| RECORDS FOR THE TASK |
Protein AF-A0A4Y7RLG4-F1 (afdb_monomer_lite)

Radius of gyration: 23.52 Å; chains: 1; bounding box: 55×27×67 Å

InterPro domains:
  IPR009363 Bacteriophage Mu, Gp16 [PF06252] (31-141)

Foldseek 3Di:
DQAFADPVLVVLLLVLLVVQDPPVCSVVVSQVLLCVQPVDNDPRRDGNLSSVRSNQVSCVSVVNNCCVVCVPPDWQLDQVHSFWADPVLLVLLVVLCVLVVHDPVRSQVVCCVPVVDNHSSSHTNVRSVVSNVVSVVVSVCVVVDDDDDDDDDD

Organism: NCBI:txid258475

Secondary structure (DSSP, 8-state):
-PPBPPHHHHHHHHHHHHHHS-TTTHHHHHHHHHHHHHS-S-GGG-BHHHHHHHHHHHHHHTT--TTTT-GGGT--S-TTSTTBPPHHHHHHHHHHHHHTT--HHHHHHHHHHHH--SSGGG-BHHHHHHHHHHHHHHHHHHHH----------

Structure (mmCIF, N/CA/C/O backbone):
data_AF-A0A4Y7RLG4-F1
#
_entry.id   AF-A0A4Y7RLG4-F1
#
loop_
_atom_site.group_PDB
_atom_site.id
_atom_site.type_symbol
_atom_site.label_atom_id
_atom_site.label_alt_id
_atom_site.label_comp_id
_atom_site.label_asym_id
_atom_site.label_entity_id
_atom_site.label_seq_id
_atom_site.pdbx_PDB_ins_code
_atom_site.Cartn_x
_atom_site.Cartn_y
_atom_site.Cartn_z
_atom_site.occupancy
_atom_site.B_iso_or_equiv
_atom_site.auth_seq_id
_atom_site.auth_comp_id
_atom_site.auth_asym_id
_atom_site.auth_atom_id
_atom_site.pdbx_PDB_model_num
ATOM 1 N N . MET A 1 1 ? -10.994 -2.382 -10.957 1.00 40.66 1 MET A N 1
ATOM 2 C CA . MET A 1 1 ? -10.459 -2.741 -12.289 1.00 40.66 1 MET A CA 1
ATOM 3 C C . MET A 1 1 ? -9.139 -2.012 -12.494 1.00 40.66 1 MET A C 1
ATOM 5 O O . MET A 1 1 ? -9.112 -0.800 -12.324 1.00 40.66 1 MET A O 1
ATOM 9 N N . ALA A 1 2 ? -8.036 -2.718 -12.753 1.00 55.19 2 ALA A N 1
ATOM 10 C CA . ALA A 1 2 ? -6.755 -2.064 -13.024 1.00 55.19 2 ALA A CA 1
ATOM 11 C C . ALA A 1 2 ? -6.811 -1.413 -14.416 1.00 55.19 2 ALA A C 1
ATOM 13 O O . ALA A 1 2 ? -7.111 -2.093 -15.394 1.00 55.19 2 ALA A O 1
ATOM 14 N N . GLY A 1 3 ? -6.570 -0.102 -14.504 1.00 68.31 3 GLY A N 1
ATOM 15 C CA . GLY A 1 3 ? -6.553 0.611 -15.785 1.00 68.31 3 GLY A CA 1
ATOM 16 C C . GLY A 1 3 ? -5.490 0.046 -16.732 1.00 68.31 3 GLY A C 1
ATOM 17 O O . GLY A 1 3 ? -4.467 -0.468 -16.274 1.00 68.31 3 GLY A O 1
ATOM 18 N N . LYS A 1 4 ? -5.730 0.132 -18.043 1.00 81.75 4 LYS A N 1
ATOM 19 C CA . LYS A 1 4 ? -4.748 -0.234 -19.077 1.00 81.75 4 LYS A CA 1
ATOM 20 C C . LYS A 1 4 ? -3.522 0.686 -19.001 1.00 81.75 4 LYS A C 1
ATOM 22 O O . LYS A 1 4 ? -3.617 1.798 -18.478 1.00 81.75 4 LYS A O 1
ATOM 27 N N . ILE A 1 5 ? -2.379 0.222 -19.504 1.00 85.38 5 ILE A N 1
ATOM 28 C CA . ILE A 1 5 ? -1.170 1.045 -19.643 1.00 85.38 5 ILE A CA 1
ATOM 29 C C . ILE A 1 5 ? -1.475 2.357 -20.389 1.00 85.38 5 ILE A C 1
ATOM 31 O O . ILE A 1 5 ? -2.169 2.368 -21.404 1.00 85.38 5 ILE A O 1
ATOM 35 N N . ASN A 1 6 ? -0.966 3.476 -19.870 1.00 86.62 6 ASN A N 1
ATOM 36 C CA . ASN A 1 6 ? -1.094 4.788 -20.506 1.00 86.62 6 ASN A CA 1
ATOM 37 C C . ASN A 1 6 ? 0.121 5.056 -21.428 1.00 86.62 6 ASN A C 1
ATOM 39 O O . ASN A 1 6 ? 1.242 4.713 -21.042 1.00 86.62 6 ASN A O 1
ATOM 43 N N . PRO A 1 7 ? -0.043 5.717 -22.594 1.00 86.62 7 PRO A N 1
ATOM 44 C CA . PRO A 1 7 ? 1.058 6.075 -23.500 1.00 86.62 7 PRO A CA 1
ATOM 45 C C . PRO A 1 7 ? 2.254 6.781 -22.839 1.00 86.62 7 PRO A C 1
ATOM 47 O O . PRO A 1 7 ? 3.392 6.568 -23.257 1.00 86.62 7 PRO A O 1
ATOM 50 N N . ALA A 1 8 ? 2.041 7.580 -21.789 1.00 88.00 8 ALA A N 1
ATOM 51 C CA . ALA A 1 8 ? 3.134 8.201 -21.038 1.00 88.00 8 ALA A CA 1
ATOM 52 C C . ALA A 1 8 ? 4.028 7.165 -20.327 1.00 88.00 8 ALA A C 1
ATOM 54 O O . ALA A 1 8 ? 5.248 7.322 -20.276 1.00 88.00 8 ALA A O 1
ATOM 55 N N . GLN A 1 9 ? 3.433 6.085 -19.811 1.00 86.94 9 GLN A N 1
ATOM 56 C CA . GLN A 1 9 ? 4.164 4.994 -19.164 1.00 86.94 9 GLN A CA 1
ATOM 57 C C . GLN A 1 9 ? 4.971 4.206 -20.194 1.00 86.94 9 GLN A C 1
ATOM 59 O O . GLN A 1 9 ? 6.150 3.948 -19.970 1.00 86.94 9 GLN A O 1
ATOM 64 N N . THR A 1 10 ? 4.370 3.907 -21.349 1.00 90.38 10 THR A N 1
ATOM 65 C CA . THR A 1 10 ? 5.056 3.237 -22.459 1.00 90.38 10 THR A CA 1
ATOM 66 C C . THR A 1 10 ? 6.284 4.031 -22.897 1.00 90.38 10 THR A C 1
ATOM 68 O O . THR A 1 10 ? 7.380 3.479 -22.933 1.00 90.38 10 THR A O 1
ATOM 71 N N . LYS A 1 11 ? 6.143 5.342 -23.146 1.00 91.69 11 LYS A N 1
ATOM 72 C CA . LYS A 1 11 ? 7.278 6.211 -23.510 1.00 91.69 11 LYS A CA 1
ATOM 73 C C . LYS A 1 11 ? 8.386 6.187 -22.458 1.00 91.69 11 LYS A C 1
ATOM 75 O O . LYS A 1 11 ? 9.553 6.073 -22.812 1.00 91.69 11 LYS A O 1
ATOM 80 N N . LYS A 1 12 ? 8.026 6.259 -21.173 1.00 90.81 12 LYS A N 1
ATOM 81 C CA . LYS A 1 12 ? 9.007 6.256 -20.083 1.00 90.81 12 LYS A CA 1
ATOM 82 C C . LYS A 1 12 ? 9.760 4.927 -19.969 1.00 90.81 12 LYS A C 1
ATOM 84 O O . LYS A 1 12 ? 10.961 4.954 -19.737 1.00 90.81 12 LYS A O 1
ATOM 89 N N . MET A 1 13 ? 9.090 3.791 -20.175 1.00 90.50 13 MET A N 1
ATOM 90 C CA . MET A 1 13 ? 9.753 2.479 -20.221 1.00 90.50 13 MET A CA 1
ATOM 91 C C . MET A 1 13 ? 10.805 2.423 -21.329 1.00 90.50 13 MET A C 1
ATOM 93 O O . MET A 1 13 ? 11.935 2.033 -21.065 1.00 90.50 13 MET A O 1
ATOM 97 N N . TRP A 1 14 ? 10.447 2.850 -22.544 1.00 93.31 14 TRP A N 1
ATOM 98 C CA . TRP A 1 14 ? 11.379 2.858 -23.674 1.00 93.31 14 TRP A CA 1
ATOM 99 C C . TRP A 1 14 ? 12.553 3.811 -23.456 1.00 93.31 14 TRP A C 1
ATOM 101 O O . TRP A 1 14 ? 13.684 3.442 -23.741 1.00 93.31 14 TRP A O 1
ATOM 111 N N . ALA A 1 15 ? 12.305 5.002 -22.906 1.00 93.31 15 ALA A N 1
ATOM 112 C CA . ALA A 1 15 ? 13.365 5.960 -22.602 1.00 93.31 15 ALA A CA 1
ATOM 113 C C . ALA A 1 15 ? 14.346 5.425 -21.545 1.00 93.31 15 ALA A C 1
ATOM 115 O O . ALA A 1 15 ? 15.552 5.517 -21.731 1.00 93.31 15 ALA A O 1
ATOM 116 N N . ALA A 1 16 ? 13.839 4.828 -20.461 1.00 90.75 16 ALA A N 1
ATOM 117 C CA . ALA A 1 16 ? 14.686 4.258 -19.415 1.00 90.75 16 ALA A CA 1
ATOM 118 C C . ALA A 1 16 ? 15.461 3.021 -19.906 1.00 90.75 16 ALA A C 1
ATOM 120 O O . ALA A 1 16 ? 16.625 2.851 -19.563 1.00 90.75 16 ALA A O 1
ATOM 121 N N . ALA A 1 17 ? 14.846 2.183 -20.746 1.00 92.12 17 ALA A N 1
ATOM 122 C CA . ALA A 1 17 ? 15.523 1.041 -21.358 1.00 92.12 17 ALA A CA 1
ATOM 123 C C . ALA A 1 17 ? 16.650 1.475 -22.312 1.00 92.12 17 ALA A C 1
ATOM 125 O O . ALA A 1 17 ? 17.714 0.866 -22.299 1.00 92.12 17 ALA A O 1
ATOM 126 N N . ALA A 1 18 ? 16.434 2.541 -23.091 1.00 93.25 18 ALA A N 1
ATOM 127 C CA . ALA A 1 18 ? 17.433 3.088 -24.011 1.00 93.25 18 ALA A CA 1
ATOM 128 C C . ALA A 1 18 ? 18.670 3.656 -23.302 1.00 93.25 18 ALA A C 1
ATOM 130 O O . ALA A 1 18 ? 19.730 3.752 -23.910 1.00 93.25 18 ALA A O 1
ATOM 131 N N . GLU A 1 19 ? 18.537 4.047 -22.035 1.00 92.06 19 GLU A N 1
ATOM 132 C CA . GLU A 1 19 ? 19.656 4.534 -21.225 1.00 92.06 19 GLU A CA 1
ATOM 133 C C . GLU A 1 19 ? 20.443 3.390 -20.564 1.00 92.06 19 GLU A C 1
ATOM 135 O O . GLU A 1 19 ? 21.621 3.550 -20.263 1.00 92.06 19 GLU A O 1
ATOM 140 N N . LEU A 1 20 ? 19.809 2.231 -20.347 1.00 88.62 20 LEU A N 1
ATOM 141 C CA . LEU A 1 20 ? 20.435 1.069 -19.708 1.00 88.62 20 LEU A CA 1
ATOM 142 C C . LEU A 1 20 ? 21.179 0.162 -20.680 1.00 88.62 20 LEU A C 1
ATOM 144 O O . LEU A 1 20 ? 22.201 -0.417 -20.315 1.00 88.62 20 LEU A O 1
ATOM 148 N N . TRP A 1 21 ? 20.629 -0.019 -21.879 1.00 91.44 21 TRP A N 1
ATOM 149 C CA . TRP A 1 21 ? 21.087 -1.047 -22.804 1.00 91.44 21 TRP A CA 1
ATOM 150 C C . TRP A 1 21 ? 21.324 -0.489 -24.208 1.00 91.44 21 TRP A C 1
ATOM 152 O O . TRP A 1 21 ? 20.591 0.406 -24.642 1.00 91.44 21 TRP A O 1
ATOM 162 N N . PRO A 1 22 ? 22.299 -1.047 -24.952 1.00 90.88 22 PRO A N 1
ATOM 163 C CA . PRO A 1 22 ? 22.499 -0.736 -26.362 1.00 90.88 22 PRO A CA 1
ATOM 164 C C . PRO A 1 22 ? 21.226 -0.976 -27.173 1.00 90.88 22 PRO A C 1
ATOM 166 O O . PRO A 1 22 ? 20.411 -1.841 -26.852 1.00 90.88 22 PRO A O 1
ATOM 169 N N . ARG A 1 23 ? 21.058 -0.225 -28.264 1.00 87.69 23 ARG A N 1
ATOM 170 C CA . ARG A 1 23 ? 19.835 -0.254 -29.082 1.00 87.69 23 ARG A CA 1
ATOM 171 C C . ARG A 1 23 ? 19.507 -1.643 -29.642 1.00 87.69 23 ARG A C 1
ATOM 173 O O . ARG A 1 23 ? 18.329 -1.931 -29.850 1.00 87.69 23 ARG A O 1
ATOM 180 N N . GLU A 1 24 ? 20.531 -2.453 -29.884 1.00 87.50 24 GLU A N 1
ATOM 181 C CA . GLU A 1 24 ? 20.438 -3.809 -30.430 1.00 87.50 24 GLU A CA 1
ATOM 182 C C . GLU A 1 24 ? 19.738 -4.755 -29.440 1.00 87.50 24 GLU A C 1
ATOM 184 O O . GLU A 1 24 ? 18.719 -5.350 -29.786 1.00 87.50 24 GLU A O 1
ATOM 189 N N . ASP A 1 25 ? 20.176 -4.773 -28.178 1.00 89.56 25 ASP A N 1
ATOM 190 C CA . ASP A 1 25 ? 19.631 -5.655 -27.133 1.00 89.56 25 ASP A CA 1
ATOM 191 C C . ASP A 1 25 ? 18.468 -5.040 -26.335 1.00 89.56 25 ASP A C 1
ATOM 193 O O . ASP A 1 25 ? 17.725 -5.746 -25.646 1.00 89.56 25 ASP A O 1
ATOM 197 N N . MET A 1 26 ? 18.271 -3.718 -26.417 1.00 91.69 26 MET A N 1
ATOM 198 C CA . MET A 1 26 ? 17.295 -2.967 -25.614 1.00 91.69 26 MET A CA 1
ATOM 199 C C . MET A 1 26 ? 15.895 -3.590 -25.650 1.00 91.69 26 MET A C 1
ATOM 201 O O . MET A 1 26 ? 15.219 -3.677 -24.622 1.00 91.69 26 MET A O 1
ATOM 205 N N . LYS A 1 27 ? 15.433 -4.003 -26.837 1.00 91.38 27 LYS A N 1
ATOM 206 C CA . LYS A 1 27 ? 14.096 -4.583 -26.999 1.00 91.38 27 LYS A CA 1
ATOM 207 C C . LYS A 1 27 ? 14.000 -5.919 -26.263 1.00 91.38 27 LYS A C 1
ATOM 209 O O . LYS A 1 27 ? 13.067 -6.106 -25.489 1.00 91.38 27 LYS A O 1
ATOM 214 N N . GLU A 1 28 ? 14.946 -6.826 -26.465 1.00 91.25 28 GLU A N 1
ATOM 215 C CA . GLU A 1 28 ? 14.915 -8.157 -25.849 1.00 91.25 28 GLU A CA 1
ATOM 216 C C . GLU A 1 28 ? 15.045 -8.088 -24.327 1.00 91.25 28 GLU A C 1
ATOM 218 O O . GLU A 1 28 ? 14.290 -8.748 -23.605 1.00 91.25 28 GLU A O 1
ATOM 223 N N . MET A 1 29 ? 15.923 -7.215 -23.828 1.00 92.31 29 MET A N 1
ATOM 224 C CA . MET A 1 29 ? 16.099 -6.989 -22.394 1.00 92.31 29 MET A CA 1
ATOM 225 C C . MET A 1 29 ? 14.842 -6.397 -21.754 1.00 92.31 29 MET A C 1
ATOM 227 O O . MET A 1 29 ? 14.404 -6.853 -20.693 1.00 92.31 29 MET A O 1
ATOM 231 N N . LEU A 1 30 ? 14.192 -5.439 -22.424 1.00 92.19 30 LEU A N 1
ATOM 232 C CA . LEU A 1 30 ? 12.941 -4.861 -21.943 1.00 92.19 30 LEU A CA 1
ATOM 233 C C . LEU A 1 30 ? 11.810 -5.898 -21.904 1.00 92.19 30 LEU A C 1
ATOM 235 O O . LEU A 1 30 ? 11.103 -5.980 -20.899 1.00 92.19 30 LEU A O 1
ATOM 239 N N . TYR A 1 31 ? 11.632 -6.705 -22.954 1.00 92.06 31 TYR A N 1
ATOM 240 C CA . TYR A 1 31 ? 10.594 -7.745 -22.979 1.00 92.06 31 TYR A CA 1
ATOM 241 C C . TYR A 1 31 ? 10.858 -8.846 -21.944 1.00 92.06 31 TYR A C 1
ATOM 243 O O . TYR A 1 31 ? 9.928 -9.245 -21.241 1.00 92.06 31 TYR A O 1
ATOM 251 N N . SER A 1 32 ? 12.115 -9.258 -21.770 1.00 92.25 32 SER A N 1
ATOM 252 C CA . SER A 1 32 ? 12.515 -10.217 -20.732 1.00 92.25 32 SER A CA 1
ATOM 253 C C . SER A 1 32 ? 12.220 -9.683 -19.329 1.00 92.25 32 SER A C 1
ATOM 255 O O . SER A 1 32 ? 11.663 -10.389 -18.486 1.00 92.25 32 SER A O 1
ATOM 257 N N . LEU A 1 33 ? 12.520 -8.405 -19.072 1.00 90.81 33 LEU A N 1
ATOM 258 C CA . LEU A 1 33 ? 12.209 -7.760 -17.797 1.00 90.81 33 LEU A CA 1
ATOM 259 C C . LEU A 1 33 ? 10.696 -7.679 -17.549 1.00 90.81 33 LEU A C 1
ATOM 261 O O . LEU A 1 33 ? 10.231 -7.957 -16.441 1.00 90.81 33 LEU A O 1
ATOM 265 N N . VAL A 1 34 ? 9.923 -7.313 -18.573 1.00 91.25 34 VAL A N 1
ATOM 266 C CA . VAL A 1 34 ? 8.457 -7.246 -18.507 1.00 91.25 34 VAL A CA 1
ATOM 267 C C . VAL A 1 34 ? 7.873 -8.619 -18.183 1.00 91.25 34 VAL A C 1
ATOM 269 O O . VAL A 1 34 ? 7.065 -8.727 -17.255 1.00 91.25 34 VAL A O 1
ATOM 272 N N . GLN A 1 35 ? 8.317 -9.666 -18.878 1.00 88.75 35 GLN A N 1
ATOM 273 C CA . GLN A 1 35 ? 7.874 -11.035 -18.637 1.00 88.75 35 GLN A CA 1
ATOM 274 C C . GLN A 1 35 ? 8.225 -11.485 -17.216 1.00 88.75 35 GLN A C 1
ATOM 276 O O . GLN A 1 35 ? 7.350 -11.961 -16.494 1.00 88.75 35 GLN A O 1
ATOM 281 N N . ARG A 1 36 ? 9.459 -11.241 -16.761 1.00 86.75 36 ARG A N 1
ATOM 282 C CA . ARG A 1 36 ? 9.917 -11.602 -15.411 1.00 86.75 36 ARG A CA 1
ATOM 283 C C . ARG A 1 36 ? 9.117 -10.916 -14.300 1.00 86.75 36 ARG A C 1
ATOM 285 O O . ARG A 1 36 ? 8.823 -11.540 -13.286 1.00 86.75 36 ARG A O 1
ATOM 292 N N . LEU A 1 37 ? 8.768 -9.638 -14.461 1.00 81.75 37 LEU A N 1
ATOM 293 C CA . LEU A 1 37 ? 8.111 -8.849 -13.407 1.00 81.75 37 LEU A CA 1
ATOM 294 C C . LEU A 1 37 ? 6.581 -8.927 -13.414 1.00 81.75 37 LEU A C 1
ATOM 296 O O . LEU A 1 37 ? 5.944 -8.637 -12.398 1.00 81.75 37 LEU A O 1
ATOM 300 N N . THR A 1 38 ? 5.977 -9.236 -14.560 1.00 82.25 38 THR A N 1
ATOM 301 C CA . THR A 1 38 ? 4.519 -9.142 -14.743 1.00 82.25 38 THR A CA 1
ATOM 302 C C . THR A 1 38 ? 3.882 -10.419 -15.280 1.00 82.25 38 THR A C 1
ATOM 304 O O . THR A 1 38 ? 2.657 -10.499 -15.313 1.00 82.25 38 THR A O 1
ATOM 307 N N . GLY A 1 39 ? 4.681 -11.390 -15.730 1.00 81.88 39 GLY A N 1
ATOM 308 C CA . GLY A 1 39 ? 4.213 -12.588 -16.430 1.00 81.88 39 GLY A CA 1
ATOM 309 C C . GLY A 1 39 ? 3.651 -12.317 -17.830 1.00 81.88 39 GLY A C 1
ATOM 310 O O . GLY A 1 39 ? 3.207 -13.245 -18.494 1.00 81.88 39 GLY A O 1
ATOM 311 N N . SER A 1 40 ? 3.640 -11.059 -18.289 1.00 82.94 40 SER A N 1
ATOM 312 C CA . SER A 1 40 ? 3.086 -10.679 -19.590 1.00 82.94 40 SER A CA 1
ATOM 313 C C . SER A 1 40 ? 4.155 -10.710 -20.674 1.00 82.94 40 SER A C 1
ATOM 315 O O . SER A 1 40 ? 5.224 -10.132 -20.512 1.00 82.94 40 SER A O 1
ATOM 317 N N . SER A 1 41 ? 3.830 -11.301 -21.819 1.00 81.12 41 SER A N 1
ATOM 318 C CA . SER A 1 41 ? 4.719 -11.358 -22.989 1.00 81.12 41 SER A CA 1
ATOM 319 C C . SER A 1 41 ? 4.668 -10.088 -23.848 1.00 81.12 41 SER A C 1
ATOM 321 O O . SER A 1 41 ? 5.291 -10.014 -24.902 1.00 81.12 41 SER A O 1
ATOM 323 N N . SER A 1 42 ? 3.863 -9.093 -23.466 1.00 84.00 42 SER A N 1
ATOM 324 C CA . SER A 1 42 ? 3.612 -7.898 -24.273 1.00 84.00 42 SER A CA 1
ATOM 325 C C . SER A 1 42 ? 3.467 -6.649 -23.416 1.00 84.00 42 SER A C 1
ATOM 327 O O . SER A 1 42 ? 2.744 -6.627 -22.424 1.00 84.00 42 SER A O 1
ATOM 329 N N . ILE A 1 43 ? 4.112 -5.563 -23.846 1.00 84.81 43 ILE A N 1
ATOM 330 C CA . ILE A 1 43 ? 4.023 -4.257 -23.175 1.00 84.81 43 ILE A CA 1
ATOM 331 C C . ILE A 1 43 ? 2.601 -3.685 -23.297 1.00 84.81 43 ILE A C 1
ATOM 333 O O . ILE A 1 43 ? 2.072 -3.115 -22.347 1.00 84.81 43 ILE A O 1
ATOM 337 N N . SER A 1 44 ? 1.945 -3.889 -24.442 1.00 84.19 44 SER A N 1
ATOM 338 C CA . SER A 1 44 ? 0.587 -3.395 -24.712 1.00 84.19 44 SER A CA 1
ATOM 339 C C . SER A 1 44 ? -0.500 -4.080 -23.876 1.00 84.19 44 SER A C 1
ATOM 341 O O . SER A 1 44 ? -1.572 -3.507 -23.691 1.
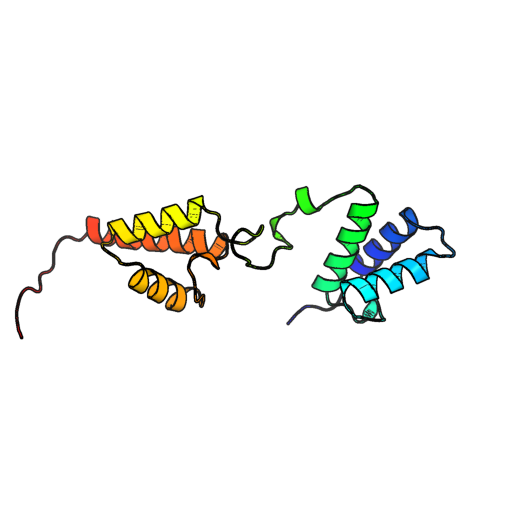00 84.19 44 SER A O 1
ATOM 343 N N . SER A 1 45 ? -0.239 -5.285 -23.355 1.00 84.25 45 SER A N 1
ATOM 344 C CA . SER A 1 45 ? -1.169 -6.010 -22.478 1.00 84.25 45 SER A CA 1
ATOM 345 C C . SER A 1 45 ? -0.989 -5.660 -20.999 1.00 84.25 45 SER A C 1
ATOM 347 O O . SER A 1 45 ? -1.706 -6.190 -20.150 1.00 84.25 45 SER A O 1
ATOM 349 N N . LEU A 1 46 ? -0.045 -4.775 -20.663 1.00 86.12 46 LEU A N 1
ATOM 350 C CA . LEU A 1 46 ? 0.210 -4.400 -19.281 1.00 86.12 46 LEU A CA 1
ATOM 351 C C . LEU A 1 46 ? -0.933 -3.580 -18.684 1.00 86.12 46 LEU A C 1
ATOM 353 O O . LEU A 1 46 ? -1.518 -2.683 -19.297 1.00 86.12 46 LEU A O 1
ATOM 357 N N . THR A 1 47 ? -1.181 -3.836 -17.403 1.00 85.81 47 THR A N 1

| ACTION ITEM |
In the listing above, find the line containing "ATOM 72 C CA" and the line containing "ATOM 84 O O". Output them and every line between, exactly, and nothing else.

| EXPECTED ANSWER |
ATOM 72 C CA . LYS A 1 11 ? 7.278 6.211 -23.510 1.00 91.69 11 LYS A CA 1
ATOM 73 C C . LYS A 1 11 ? 8.386 6.187 -22.458 1.00 91.69 11 LYS A C 1
ATOM 75 O O . LYS A 1 11 ? 9.553 6.073 -22.812 1.00 91.69 11 LYS A O 1
ATOM 80 N N . LYS A 1 12 ? 8.026 6.259 -21.173 1.00 90.81 12 LYS A N 1
ATOM 81 C CA . LYS A 1 12 ? 9.007 6.256 -20.083 1.00 90.81 12 LYS A CA 1
ATOM 82 C C . LYS A 1 12 ? 9.760 4.927 -19.969 1.00 90.81 12 LYS A C 1
ATOM 84 O O . LYS A 1 12 ? 10.961 4.954 -19.737 1.00 90.81 12 LYS A O 1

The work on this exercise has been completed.